GOAL OF THE EXERCISE.
Transcribe exactly the lines that begin the material and continue through the line containing "receptor [PR00260] (434-463)". Leave out whatever follows.

DATA SECTION.

/---

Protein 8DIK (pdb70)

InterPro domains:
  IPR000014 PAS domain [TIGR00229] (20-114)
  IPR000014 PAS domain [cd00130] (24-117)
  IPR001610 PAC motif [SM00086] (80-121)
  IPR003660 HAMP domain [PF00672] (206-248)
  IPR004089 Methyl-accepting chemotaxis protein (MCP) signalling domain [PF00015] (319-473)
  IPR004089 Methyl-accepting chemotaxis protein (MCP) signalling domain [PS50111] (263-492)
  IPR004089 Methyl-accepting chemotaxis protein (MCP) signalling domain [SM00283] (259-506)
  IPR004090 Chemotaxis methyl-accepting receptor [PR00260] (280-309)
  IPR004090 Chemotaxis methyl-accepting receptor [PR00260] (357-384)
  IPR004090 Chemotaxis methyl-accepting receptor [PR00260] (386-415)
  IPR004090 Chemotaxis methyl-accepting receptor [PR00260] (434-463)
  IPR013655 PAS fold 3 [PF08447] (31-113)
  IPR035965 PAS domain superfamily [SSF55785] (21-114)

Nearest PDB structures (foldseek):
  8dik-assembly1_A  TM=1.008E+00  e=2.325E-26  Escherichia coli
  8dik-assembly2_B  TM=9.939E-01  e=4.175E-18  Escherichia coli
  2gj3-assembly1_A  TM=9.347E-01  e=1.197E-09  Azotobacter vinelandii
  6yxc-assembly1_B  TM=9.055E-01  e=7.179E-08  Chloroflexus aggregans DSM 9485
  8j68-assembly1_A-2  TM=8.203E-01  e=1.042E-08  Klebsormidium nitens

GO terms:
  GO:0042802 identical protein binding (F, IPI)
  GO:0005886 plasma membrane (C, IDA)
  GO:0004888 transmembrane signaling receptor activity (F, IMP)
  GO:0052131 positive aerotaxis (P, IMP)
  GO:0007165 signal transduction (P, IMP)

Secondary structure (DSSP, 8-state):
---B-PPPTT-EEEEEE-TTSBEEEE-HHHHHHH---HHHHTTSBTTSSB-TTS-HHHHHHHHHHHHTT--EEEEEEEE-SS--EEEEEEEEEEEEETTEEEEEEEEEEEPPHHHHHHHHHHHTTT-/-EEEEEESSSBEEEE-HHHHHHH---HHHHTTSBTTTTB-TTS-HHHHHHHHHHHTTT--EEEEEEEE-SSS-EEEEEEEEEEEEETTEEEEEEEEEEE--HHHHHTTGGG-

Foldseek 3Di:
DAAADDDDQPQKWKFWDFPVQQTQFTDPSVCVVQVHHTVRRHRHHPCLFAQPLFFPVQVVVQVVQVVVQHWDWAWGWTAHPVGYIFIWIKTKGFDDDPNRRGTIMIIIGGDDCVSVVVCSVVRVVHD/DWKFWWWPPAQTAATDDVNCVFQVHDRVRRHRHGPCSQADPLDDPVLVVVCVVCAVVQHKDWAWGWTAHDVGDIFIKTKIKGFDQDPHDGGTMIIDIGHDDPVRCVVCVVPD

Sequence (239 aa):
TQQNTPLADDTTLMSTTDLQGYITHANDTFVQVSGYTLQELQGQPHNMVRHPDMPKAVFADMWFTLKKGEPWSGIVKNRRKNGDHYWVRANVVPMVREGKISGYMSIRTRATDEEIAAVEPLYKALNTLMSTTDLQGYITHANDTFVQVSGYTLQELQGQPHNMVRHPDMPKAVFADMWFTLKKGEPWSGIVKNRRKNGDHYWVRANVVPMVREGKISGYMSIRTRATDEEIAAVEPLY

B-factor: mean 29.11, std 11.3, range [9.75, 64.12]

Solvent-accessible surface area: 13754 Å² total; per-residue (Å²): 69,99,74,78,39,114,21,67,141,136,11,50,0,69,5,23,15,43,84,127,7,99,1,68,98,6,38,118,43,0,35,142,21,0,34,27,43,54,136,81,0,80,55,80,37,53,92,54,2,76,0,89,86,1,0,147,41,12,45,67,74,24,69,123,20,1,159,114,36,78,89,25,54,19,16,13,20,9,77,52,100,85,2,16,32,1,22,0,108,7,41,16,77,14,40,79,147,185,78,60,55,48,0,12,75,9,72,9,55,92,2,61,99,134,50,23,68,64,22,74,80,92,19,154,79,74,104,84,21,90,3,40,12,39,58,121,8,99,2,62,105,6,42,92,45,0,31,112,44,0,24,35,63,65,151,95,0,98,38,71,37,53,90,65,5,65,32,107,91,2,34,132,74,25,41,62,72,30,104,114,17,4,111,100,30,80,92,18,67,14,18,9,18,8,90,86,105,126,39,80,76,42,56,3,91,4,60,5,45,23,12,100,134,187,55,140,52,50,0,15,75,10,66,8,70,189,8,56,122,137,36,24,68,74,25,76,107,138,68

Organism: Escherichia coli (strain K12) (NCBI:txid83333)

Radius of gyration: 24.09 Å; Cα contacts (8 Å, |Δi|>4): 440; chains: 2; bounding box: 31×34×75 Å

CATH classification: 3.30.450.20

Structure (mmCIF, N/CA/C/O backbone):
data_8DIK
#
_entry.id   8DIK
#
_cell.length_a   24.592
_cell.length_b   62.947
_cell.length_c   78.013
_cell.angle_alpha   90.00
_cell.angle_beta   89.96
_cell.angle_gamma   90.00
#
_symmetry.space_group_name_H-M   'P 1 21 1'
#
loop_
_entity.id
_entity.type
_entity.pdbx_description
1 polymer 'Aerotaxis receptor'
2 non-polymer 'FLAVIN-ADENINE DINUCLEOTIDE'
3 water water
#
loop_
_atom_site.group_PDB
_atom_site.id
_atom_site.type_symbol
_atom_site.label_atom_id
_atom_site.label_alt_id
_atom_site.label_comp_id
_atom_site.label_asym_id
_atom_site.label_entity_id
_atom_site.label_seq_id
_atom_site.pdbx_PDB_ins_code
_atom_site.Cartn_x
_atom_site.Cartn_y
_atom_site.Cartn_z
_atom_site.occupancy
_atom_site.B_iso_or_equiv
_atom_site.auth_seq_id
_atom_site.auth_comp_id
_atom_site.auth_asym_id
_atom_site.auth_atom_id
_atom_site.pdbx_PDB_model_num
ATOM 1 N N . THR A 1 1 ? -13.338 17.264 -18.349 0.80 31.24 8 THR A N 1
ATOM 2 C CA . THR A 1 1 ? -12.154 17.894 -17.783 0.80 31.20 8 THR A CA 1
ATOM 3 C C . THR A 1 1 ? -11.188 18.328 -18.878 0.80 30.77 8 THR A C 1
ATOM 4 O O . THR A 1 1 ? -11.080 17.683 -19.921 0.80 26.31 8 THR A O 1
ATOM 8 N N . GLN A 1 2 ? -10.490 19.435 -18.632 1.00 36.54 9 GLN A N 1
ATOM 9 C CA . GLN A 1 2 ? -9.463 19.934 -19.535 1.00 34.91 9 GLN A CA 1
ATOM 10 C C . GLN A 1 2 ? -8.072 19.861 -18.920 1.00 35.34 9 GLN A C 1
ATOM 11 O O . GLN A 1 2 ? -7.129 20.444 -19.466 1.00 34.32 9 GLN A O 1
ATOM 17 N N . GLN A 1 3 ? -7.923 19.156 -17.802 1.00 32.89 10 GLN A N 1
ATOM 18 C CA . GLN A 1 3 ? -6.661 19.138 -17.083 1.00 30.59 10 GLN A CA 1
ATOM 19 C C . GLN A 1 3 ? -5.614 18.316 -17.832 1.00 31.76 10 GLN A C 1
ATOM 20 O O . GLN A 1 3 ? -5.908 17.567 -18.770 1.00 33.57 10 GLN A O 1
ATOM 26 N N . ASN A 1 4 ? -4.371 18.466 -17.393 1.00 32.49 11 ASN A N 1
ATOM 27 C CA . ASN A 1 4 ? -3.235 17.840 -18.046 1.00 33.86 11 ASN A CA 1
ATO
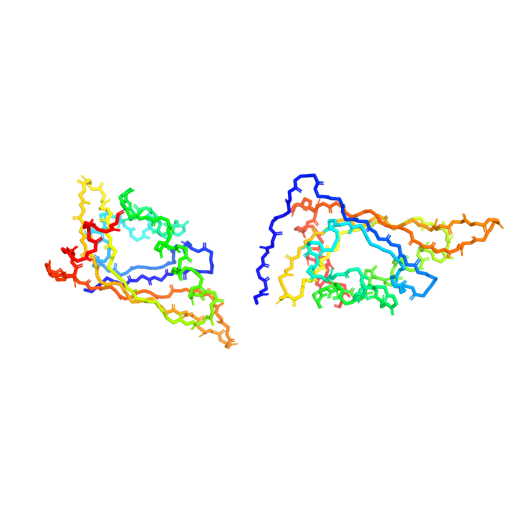M 28 C C . ASN A 1 4 ? -3.060 16.405 -17.576 1.00 33.02 11 ASN A C 1
ATOM 29 O O . ASN A 1 4 ? -3.246 16.096 -16.393 1.00 30.86 11 ASN A O 1
ATOM 34 N N . THR A 1 5 ? -2.712 15.527 -18.519 1.00 33.88 12 THR A N 1
ATOM 35 C CA . THR A 1 5 ? -2.342 14.161 -18.192 1.00 35.83 12 THR A CA 1
ATOM 36 C C . THR A 1 5 ? -0.834 14.030 -18.334 1.00 32.47 12 THR A C 1
ATOM 37 O O . THR A 1 5 ? -0.334 13.987 -19.467 1.00 27.33 12 THR A O 1
ATOM 41 N N . PRO A 1 6 ? -0.078 13.985 -17.240 1.00 32.43 13 PRO A N 1
ATOM 42 C CA . PRO A 1 6 ? 1.383 13.869 -17.358 1.00 25.88 13 PRO A CA 1
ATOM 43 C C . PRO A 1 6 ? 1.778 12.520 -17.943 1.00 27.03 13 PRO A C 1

\---

YOUR SOLUTION.
Protein 8DIK (pdb70)

InterPro domains:
  IPR000014 PAS domain [TIGR00229] (20-114)
  IPR000014 PAS domain [cd00130] (24-117)
  IPR001610 PAC motif [SM00086] (80-121)
  IPR003660 HAMP domain [PF00672] (206-248)
  IPR004089 Methyl-accepting chemotaxis protein (MCP) signalling domain [PF00015] (319-473)
  IPR004089 Methyl-accepting chemotaxis protein (MCP) signalling domain [PS50111] (263-492)
  IPR004089 Methyl-accepting chemotaxis protein (MCP) signalling domain [SM00283] (259-506)
  IPR004090 Chemotaxis methyl-accepting receptor [PR00260] (280-309)
  IPR004090 Chemotaxis methyl-accepting receptor [PR00260] (357-384)
  IPR004090 Chemotaxis methyl-accepting receptor [PR00260] (386-415)
  IPR004090 Chemotaxis methyl-accepting receptor [PR00260] (434-463)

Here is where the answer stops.